Photo : Radio-Canada

À son avis, diminuer les quotas à certains endroits a pour effet de concentrer les efforts de pêche ailleurs, ce qui crée des dommages à long terme.

Même s’il comprend l’importance de protéger cette ressource, Mario Cormier se demande pourquoi le ministère n’envisage pas de s’attaquer à d’autres facteurs qui ont également des répercussions sur le niveau des stocks, comme les phoques qui s’en nourrissent.

D’après lui, l’augmentation de la biomasse du phoque dans les dernières années à une incidence sur les stocks de hareng.

Néanmoins, la réduction des quotas de pêche n’est pas une réalité nouvelle.

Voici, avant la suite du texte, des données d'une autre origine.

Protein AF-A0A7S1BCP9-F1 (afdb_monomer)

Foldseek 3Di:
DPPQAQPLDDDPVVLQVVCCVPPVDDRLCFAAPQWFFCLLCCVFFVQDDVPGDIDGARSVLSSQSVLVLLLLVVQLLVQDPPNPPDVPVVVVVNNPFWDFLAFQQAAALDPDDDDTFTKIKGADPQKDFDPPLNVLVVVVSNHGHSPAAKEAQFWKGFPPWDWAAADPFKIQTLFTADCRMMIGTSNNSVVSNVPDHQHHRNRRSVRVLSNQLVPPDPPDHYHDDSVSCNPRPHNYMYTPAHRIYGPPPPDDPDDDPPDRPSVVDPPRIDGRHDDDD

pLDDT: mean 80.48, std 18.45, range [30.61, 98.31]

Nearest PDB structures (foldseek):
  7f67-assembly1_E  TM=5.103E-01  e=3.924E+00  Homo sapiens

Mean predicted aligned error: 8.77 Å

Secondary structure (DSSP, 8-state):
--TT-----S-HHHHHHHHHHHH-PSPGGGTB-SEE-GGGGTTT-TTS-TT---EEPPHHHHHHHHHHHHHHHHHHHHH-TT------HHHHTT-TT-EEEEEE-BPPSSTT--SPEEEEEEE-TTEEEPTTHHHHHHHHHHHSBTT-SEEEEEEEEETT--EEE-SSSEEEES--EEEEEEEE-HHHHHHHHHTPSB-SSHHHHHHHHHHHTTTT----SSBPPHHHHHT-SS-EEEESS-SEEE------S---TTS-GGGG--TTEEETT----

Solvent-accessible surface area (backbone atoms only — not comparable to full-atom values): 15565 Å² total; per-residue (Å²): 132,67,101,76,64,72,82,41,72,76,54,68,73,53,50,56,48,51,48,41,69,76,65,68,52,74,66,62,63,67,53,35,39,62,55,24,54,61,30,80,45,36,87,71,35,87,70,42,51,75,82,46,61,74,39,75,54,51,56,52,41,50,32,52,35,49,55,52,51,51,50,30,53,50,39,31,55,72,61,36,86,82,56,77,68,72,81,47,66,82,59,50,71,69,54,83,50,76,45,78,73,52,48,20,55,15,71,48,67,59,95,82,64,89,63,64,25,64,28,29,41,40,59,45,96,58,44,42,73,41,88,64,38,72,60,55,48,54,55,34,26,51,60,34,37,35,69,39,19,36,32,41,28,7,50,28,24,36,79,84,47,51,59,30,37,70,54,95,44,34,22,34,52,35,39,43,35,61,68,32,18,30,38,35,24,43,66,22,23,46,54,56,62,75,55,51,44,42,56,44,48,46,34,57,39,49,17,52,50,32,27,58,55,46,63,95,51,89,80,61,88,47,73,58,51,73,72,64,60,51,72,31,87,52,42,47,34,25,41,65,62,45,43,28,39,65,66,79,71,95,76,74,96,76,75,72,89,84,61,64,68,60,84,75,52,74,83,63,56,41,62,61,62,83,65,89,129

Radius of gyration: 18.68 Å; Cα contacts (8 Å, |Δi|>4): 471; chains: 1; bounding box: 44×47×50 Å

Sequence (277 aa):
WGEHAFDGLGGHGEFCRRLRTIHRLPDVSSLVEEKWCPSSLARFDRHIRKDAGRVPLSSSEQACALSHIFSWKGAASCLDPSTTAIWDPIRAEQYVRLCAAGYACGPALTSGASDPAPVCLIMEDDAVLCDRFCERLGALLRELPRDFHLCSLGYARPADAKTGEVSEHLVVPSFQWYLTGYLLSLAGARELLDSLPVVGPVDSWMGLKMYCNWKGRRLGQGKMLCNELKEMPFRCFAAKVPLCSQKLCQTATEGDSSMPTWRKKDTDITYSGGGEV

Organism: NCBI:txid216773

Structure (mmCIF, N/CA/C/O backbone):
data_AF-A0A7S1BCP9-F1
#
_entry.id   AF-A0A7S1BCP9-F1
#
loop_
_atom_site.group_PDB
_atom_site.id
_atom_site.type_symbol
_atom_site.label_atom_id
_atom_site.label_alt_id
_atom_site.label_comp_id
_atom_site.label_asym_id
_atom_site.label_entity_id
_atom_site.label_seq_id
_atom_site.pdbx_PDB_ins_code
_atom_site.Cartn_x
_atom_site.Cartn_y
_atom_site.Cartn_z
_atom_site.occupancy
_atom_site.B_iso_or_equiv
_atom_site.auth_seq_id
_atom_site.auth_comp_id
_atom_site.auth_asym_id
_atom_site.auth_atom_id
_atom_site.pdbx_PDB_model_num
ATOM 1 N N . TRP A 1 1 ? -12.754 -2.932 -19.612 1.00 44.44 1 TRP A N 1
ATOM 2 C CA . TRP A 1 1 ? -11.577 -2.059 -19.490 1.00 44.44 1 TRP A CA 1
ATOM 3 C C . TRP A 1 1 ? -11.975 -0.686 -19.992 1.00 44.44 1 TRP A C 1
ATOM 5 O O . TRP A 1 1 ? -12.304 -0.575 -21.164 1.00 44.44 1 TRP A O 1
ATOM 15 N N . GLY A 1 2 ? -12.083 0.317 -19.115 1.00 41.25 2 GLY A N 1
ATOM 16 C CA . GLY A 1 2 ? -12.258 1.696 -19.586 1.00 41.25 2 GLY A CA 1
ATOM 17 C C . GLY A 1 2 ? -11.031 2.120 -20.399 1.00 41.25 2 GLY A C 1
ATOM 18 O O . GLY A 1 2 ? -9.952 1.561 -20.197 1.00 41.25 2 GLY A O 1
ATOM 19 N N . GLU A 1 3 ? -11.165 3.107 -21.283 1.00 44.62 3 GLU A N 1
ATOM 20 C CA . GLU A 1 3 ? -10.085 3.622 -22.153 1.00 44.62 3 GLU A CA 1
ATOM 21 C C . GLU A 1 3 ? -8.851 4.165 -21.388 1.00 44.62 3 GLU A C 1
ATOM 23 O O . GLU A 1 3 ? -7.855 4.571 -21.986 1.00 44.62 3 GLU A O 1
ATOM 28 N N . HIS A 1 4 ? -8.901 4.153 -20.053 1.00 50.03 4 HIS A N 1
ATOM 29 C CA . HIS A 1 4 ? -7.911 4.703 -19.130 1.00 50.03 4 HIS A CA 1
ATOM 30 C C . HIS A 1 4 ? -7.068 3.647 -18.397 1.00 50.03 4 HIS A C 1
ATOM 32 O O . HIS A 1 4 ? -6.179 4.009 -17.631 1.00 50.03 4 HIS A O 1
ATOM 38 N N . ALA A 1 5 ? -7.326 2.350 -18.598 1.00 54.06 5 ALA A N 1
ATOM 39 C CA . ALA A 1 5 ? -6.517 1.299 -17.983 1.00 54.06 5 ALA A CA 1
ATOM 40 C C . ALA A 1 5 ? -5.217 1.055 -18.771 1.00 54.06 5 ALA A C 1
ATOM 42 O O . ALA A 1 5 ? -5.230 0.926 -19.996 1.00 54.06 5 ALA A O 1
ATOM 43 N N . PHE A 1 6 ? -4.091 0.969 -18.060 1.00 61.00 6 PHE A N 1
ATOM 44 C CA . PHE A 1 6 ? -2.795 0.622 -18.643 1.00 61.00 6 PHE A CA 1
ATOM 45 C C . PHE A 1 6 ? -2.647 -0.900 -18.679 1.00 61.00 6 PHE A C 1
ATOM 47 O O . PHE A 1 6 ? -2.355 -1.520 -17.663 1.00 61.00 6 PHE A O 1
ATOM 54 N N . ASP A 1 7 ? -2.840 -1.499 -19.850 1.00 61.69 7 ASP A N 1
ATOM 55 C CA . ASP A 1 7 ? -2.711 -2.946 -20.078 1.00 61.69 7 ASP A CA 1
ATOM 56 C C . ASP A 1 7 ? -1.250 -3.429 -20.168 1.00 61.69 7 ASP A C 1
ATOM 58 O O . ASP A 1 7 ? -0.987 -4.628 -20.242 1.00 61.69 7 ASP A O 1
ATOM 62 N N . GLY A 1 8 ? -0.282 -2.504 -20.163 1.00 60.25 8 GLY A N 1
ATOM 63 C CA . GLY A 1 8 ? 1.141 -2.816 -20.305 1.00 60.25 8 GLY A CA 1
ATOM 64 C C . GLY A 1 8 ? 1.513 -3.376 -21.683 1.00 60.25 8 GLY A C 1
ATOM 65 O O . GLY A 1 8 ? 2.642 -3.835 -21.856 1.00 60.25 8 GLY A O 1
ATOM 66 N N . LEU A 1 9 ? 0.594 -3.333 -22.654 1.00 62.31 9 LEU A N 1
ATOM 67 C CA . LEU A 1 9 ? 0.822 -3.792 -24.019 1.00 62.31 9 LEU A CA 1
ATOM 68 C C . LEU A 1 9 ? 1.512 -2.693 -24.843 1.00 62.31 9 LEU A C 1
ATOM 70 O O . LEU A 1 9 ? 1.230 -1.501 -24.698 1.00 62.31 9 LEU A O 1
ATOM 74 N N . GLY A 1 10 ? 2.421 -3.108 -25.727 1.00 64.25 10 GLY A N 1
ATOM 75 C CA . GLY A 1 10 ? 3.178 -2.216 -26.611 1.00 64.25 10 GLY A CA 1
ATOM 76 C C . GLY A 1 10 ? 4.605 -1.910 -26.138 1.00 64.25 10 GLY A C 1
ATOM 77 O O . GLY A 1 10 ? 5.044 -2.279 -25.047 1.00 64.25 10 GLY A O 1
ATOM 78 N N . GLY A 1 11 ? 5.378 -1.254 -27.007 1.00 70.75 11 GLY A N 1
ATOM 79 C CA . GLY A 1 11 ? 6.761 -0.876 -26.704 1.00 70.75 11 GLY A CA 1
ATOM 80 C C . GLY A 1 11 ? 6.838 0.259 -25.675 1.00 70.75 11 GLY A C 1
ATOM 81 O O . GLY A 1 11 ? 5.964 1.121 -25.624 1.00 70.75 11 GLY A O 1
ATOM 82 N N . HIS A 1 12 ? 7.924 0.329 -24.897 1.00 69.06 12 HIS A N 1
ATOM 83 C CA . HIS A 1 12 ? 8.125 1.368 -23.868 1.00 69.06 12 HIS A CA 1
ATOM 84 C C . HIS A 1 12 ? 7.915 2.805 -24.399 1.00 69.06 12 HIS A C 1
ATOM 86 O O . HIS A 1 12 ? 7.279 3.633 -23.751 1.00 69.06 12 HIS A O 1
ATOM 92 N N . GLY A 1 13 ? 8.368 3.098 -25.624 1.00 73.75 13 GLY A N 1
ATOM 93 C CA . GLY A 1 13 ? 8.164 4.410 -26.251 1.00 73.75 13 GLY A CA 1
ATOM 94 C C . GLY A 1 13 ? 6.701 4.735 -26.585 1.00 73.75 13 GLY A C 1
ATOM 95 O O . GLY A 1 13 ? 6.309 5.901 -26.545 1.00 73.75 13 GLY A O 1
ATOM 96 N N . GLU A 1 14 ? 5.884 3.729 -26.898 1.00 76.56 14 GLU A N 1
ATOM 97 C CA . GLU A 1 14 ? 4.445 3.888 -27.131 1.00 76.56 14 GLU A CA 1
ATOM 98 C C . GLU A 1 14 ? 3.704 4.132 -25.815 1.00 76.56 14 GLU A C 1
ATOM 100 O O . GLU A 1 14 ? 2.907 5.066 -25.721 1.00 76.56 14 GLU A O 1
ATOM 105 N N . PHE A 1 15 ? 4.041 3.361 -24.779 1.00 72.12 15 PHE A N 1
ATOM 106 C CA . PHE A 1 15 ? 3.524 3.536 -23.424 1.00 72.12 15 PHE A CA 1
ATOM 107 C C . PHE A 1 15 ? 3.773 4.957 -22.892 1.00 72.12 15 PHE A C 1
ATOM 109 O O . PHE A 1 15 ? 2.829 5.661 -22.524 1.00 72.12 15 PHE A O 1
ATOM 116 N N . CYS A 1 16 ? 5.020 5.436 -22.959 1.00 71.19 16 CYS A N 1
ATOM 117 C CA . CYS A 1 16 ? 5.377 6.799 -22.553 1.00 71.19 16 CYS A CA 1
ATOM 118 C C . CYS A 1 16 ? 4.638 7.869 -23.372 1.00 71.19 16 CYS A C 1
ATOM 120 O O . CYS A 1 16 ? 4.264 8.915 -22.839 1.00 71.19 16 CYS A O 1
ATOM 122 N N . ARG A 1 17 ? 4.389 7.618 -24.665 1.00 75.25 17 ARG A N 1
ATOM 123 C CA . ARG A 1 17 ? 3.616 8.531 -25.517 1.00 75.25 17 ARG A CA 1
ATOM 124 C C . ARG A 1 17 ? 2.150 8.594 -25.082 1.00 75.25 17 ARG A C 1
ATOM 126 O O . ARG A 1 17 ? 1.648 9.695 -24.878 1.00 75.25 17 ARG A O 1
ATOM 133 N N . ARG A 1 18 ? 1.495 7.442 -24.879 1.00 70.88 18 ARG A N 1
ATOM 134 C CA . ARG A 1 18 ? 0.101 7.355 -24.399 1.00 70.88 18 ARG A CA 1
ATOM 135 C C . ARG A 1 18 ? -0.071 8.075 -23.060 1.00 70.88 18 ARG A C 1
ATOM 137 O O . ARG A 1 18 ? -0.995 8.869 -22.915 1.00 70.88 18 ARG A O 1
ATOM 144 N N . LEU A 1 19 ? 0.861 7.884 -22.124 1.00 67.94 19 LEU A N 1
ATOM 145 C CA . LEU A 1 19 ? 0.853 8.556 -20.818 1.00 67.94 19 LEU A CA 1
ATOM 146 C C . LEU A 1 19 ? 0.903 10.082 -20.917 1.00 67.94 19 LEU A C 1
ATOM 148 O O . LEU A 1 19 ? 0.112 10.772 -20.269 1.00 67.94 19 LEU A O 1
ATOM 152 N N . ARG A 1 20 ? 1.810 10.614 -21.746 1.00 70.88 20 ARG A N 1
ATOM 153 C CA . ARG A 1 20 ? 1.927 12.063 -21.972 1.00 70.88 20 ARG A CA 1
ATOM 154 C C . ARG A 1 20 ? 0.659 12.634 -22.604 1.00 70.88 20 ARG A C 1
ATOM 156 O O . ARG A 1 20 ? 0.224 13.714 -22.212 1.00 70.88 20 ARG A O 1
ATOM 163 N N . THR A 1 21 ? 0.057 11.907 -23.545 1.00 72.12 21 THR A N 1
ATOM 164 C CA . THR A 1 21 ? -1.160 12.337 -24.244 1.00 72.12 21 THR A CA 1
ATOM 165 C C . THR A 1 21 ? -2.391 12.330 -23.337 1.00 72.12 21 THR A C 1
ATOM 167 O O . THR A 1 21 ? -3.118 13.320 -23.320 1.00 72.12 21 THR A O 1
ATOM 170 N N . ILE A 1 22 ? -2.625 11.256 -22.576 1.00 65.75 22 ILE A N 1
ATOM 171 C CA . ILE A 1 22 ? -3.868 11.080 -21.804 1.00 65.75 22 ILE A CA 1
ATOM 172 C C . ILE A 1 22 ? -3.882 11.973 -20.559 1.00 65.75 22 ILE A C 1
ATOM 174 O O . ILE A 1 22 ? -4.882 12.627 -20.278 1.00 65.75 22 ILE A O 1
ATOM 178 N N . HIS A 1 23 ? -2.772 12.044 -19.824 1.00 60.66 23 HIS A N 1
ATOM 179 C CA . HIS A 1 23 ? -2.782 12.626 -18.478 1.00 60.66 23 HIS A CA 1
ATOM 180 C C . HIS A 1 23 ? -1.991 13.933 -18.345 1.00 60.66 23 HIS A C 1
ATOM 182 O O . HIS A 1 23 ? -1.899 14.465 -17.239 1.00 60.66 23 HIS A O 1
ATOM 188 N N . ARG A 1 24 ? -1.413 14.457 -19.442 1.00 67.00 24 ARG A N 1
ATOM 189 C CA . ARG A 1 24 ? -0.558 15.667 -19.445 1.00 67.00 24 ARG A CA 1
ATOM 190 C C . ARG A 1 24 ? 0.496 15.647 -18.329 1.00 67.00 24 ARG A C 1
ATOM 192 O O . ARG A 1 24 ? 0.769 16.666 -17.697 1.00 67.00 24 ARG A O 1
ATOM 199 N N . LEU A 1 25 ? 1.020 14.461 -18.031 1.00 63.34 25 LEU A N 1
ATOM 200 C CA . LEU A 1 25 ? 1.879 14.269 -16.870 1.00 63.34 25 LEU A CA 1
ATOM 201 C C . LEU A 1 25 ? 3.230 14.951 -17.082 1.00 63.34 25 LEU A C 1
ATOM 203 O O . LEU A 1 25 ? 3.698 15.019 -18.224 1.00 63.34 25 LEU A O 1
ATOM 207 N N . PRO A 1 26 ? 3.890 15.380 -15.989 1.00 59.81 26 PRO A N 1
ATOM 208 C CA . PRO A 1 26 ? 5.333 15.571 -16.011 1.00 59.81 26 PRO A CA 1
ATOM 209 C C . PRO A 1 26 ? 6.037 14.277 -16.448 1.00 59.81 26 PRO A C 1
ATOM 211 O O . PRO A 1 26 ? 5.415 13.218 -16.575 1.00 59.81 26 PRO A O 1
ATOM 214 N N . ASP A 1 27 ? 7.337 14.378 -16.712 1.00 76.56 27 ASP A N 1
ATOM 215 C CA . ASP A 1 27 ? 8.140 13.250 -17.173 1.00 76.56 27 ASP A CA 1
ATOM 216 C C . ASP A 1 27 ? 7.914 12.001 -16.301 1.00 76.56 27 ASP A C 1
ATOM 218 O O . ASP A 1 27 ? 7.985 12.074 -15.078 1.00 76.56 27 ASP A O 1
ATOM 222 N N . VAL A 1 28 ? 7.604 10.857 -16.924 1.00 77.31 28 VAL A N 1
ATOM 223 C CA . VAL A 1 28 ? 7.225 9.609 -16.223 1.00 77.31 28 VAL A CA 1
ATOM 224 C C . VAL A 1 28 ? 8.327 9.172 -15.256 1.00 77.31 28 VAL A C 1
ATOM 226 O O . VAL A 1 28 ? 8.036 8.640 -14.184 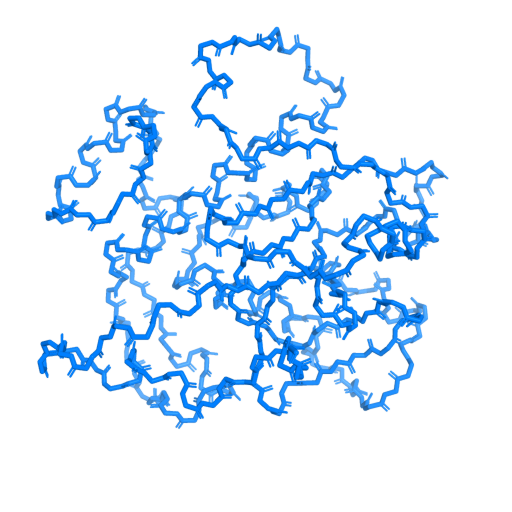1.00 77.31 28 VAL A O 1
ATOM 229 N N . SER A 1 29 ? 9.576 9.485 -15.605 1.00 82.19 29 SER A N 1
ATOM 230 C CA . SER A 1 29 ? 10.770 9.285 -14.783 1.00 82.19 29 SER A CA 1
ATOM 231 C C . SER A 1 29 ? 10.690 9.962 -13.405 1.00 82.19 29 SER A C 1
ATOM 233 O O . SER A 1 29 ? 11.281 9.472 -12.447 1.00 82.19 29 SER A O 1
ATOM 235 N N . SER A 1 30 ? 9.918 11.049 -13.264 1.00 88.38 30 SER A N 1
ATOM 236 C CA . SER A 1 30 ? 9.714 11.732 -11.983 1.00 88.38 30 SER A CA 1
ATOM 237 C C . SER A 1 30 ? 8.709 11.015 -11.078 1.00 88.38 30 SER A C 1
ATOM 239 O O . SER A 1 30 ? 8.555 11.388 -9.918 1.00 88.38 30 SER A O 1
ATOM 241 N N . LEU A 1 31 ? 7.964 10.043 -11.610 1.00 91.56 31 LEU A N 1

Il a l'habitude d'aller pêcher du poisson dans la Baie-des-Chaleurs, mais aussi au large des autres provinces de l'Atlantique, afin de respecter les limites imposées.

On essaye de prendre un petit peu à chaque région avec le petit peu qui reste pour qu'on puisse faire notre année, évoque-t-il.

Des quotas insuffisants, selon un groupe de protection

Océans Nord, un groupe de protection de la nature, est d’avis que le quota prescrit par Pêches et Océans ne va pas assez aller loin.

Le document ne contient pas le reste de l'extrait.